** What is required **
Only one stretch of the listing below is wanted. Begin at the line that has "ATOM 29 O O", stop after the line that has "ATOM 32 C C", and repeat every line in between exactly.

═════ Input data

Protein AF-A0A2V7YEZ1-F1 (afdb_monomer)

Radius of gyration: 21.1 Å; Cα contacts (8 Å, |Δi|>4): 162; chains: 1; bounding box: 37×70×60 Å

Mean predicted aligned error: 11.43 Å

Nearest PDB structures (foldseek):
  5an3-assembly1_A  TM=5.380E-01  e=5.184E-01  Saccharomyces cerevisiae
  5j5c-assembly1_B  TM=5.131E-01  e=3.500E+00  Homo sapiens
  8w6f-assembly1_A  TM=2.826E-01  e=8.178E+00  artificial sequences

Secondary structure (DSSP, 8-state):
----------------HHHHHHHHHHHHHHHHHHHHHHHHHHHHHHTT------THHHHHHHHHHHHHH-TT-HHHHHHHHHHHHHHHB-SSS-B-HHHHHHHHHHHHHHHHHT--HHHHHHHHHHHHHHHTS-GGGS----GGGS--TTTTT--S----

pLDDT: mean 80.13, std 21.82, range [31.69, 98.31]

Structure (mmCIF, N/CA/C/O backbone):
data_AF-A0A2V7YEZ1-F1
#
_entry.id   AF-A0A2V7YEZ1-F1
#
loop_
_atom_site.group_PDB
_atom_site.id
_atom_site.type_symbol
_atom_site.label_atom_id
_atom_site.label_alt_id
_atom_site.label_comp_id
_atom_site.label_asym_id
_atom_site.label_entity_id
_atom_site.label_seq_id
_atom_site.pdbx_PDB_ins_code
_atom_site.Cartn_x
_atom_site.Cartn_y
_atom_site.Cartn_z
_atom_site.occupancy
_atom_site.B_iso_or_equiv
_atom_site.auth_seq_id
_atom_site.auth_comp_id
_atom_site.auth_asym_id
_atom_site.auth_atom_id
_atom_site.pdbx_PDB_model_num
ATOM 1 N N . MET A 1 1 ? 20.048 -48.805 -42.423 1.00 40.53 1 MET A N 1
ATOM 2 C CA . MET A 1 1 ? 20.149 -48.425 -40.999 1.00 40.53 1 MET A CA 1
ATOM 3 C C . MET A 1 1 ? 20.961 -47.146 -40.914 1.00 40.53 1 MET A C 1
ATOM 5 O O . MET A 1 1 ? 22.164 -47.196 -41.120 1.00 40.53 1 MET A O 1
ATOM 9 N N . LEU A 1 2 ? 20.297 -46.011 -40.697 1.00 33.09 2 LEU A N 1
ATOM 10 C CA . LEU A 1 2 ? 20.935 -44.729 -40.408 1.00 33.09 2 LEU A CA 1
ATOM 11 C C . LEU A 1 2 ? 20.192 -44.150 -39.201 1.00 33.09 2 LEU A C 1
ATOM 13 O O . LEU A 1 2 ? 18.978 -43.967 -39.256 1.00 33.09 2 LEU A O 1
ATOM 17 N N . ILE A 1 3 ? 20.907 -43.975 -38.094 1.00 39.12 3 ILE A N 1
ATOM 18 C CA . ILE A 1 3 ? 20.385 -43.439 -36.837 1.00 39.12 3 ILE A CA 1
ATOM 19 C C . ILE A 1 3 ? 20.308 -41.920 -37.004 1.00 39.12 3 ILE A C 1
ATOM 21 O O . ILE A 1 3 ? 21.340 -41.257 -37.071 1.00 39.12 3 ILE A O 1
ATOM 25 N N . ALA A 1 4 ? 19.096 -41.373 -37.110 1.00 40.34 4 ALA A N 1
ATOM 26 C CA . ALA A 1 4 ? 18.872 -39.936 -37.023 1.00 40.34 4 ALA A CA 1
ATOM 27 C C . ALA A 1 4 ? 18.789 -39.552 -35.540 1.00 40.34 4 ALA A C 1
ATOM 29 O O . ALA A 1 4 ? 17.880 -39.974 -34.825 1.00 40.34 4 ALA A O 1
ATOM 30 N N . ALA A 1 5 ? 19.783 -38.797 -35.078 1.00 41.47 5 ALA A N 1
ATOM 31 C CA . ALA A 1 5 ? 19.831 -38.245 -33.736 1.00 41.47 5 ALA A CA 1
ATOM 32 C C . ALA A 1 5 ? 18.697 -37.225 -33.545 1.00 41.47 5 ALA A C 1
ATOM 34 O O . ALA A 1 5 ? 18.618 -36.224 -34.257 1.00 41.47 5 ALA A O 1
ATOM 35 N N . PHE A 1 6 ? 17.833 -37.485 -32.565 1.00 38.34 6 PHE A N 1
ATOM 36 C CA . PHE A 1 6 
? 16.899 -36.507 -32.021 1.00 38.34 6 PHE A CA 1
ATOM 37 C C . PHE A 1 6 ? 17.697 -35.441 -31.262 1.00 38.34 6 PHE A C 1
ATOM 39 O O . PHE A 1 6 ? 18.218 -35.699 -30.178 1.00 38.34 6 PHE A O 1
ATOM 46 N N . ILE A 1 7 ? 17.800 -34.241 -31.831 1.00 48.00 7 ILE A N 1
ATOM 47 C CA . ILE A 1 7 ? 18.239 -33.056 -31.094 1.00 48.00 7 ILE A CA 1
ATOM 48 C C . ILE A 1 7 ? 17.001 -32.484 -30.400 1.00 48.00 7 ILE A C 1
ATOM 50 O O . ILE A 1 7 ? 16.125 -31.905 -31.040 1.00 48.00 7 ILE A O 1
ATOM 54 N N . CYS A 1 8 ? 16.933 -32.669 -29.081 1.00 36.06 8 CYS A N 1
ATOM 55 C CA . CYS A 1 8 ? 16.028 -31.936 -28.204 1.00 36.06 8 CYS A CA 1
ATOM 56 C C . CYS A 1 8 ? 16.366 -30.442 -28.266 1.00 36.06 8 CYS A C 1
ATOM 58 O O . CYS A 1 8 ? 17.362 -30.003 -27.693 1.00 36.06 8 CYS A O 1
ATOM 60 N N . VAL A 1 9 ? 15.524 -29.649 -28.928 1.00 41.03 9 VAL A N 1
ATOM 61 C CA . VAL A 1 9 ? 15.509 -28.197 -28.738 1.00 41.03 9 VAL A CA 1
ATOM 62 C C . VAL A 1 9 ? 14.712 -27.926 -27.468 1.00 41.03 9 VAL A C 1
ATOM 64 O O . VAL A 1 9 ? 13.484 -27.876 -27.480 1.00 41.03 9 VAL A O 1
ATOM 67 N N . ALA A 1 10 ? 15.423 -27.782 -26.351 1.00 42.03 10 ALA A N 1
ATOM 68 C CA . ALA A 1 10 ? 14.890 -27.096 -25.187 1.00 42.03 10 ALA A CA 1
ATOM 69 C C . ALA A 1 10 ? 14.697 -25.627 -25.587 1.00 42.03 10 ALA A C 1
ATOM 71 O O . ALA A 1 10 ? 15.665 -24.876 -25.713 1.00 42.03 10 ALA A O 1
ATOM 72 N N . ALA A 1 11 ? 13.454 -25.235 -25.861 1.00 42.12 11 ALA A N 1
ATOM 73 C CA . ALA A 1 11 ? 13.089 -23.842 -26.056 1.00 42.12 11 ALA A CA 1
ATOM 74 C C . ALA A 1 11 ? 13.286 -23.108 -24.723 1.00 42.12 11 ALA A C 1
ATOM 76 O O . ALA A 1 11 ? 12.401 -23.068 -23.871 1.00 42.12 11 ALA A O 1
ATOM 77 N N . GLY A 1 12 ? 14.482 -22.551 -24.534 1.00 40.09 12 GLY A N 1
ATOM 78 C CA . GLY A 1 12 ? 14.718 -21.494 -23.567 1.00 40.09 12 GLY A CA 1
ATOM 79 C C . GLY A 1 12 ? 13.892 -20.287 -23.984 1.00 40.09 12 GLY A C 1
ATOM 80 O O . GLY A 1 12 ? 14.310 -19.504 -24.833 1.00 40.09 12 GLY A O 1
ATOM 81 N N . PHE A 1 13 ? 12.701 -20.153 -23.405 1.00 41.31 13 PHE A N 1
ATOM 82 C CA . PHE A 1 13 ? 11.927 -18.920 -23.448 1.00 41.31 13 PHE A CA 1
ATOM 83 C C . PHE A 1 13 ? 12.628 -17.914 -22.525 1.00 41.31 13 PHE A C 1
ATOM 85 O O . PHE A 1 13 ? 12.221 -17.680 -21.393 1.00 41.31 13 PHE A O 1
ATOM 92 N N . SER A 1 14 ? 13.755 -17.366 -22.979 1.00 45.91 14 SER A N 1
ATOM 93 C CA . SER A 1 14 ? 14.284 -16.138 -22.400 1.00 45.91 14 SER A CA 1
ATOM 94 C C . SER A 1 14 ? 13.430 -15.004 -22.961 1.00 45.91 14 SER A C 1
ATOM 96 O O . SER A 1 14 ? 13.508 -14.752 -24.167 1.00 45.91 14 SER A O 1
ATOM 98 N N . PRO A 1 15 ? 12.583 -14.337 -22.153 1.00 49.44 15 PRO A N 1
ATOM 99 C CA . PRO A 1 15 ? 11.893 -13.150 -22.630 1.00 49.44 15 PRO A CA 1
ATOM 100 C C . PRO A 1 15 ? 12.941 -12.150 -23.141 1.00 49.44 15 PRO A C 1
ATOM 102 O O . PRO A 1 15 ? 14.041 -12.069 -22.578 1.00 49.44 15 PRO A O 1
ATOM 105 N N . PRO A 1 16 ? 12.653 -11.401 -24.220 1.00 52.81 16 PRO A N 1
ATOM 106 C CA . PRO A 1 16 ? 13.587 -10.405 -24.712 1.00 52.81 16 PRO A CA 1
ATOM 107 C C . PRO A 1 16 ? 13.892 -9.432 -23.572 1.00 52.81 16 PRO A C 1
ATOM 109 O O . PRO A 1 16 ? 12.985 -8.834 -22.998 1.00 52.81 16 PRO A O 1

══════════

** Exercise result **
ATOM 29 O O . ALA A 1 4 ? 17.880 -39.974 -34.825 1.00 40.34 4 ALA A O 1
ATOM 30 N N . ALA A 1 5 ? 19.783 -38.797 -35.078 1.00 41.47 5 ALA A N 1
ATOM 31 C CA . ALA A 1 5 ? 19.831 -38.245 -33.736 1.00 41.47 5 ALA A CA 1
ATOM 32 C C . ALA A 1 5 ? 18.697 -37.225 -33.545 1.00 41.47 5 ALA A C 1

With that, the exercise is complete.